The current research has several limitations:

• Owing to the cross-sectional design of the study, we could not determine the causal relationships among the variables.
• Because our sample included twice as many men as women and was recruited in a tertiary care setting, the generalizability of our findings to all individuals with MDD may be restricted.
• All the study participants were adults, thereby preventing generalization to individuals under the age of 20 years.
• Memory bias could have influenced the results of the self-reported assessments used in this study. Although most questions in these assessments were regarding the last few weeks or days, negative autobiographical memories caused by depression may have influenced the results of the questionnaires used in this study.
• The effects of medication on the results were not considered.
• The present study was conducted in Japan. Hence, generalizability to other countries may be limited.
• This study lacked information regarding genes associated with MDD [48].
• A previous study suggested that affective temperament and BIS/BAS are complementary but distinct entities [25]. Neuroticism may exhibit confounding effects on the relationship between BIS/BAS–AT–depression and between BIS–AT–depression [25]. However, we did not assess neuroticism in the present study. Hence, the regression models could not be extended, which could constitute a limitation of this study.
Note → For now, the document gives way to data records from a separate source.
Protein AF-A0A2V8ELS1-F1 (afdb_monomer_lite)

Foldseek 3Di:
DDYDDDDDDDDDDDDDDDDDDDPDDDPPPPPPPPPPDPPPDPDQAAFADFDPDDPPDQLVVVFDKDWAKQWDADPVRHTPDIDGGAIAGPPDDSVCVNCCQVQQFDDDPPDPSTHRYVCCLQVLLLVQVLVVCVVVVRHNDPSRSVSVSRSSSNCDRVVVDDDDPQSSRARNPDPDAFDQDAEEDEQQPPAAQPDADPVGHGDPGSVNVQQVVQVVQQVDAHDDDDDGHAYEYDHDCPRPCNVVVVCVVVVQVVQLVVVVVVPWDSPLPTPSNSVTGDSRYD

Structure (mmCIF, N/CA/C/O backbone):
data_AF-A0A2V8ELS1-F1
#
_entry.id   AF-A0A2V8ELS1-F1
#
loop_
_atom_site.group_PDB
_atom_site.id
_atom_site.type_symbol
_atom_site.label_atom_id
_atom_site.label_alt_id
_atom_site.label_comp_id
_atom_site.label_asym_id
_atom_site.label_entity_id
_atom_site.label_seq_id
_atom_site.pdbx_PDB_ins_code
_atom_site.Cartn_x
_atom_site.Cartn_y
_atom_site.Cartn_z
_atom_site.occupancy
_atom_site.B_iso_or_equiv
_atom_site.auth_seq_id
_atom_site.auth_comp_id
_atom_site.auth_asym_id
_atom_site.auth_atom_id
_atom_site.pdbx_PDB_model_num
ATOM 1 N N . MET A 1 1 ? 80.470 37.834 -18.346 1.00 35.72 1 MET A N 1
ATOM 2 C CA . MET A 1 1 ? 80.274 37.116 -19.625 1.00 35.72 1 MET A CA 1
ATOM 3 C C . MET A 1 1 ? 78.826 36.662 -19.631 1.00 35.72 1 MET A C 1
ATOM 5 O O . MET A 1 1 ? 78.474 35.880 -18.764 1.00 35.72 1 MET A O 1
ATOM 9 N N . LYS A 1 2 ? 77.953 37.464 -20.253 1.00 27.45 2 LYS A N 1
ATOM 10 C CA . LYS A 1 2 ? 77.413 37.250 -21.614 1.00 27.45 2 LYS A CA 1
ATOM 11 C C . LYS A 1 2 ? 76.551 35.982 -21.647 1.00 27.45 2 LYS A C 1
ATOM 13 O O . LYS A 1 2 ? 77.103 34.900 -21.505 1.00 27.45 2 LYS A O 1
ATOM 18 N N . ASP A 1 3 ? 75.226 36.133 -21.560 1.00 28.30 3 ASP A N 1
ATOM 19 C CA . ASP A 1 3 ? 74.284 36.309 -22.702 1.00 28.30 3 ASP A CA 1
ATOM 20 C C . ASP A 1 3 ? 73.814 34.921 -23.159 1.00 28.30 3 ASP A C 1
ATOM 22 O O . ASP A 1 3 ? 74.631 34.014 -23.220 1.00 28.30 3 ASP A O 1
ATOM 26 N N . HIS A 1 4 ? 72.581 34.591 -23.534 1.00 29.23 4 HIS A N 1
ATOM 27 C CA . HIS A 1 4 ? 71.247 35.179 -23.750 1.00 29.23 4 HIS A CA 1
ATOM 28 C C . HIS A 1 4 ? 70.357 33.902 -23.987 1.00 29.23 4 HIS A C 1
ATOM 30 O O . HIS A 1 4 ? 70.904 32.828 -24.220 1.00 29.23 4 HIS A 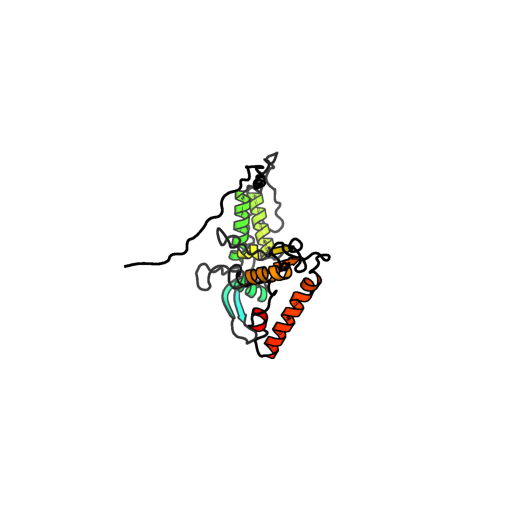O 1
ATOM 36 N N . ALA A 1 5 ? 69.027 33.815 -23.957 1.00 29.08 5 ALA A N 1
ATOM 37 C CA . ALA A 1 5 ? 67.953 34.759 -24.198 1.00 29.08 5 ALA A CA 1
ATOM 38 C C . ALA A 1 5 ? 66.645 34.229 -23.575 1.00 29.08 5 ALA A C 1
ATOM 40 O O . ALA A 1 5 ? 66.352 33.034 -23.619 1.00 29.08 5 ALA A O 1
ATOM 41 N N . ALA A 1 6 ? 65.842 35.164 -23.075 1.00 28.77 6 ALA A N 1
ATOM 42 C CA . ALA A 1 6 ? 64.413 35.020 -22.855 1.00 28.77 6 ALA A CA 1
ATOM 43 C C . ALA A 1 6 ? 63.646 35.340 -24.152 1.00 28.77 6 ALA A C 1
ATOM 45 O O . ALA A 1 6 ? 64.083 36.180 -24.938 1.00 28.77 6 ALA A O 1
ATOM 46 N N . ILE A 1 7 ? 62.473 34.729 -24.325 1.00 28.12 7 ILE A N 1
ATOM 47 C CA . ILE A 1 7 ? 61.405 35.179 -25.235 1.00 28.12 7 ILE A CA 1
ATOM 48 C C . ILE A 1 7 ? 60.113 35.100 -24.403 1.00 28.12 7 ILE A C 1
ATOM 50 O O . ILE A 1 7 ? 59.657 34.012 -24.075 1.00 28.12 7 ILE A O 1
ATOM 54 N N . HIS A 1 8 ? 59.750 36.169 -23.693 1.00 26.25 8 HIS A N 1
ATOM 55 C CA . HIS A 1 8 ? 58.814 37.237 -24.076 1.00 26.25 8 HIS A CA 1
ATOM 56 C C . HIS A 1 8 ? 57.390 36.779 -24.424 1.00 26.25 8 HIS A C 1
ATOM 58 O O . HIS A 1 8 ? 57.069 36.439 -25.558 1.00 26.25 8 HIS A O 1
ATOM 64 N N . ALA A 1 9 ? 56.525 36.899 -23.414 1.00 30.41 9 ALA A N 1
ATOM 65 C CA . ALA A 1 9 ? 55.105 37.145 -23.582 1.00 30.41 9 ALA A CA 1
ATOM 66 C C . ALA A 1 9 ? 54.898 38.543 -24.191 1.00 30.41 9 ALA A C 1
ATOM 68 O O . ALA A 1 9 ? 55.476 39.524 -23.715 1.00 30.41 9 ALA A O 1
ATOM 69 N N . ALA A 1 10 ? 54.060 38.625 -25.221 1.00 27.50 10 ALA A N 1
ATOM 70 C CA . ALA A 1 10 ? 53.542 39.872 -25.761 1.00 27.50 10 ALA A CA 1
ATOM 71 C C . ALA A 1 10 ? 52.014 39.810 -25.728 1.00 27.50 10 ALA A C 1
ATOM 73 O O . ALA A 1 10 ? 51.403 38.891 -26.272 1.00 27.50 10 ALA A O 1
ATOM 74 N N . GLY A 1 11 ? 51.422 40.783 -25.038 1.00 26.56 11 GLY A N 1
ATOM 75 C CA . GLY A 1 11 ? 49.994 41.040 -25.068 1.00 26.56 11 GLY A CA 1
ATOM 76 C C . GLY A 1 11 ? 49.559 41.659 -26.393 1.00 26.56 11 GLY A C 1
ATOM 77 O O . GLY A 1 11 ? 50.338 42.318 -27.080 1.00 26.56 11 GLY A O 1
ATOM 78 N N . ALA A 1 12 ? 48.280 41.486 -26.703 1.00 27.36 12 ALA A N 1
ATOM 79 C CA . ALA A 1 12 ? 47.557 42.325 -27.642 1.00 27.36 12 ALA A CA 1
ATOM 80 C C . ALA A 1 12 ? 46.382 42.961 -26.893 1.00 27.36 12 ALA A C 1
ATOM 82 O O . ALA A 1 12 ? 45.703 42.308 -26.100 1.00 27.36 12 ALA A O 1
ATOM 83 N N . GLY A 1 13 ? 46.257 44.269 -27.088 1.00 25.34 13 GLY A N 1
ATOM 84 C CA . GLY A 1 13 ? 45.432 45.178 -26.316 1.00 25.34 13 GLY A CA 1
ATOM 85 C C . GLY A 1 13 ? 43.936 45.139 -26.608 1.00 25.34 13 GLY A C 1
ATOM 86 O O . GLY A 1 13 ? 43.429 44.420 -27.463 1.00 25.34 13 GLY A O 1
ATOM 87 N N . GLN A 1 14 ? 43.278 45.985 -25.823 1.00 28.44 14 GLN A N 1
ATOM 88 C CA . GLN A 1 14 ? 41.858 46.294 -25.752 1.00 28.44 14 GLN A CA 1
ATOM 89 C C . GLN A 1 14 ? 41.235 46.677 -27.100 1.00 28.44 14 GLN A C 1
ATOM 91 O O . GLN A 1 14 ? 41.792 47.490 -27.833 1.00 28.44 14 GLN A O 1
ATOM 96 N N . GLN A 1 15 ? 39.988 46.248 -27.306 1.00 26.00 15 GLN A N 1
ATOM 97 C CA . GLN A 1 15 ? 38.959 47.120 -27.866 1.00 26.00 15 GLN A CA 1
ATOM 98 C C . GLN A 1 15 ? 37.634 46.924 -27.121 1.00 26.00 15 GLN A C 1
ATOM 100 O O . GLN A 1 15 ? 37.225 45.822 -26.769 1.00 26.00 15 GLN A O 1
ATOM 105 N N . SER A 1 16 ? 37.053 48.073 -26.819 1.00 29.02 16 SER A N 1
ATOM 106 C CA . SER A 1 16 ? 35.879 48.394 -26.020 1.00 29.02 16 SER A CA 1
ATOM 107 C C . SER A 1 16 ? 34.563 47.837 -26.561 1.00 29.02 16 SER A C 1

Despite these limitations, this is the first study regarding the effects of the interaction between BIS/BAS and ATs on DepS in individuals with MDD.

6. Conclusions

This study suggests that the effects of the interaction between BIS sensitivity and DepT worsen DepS in individuals with MDD. In a clinical setting, such interactions may be useful in addressing DepS associated with both BIS sensitivity and DepT. Our study presents important insights into the psychopathology of individuals with MDD.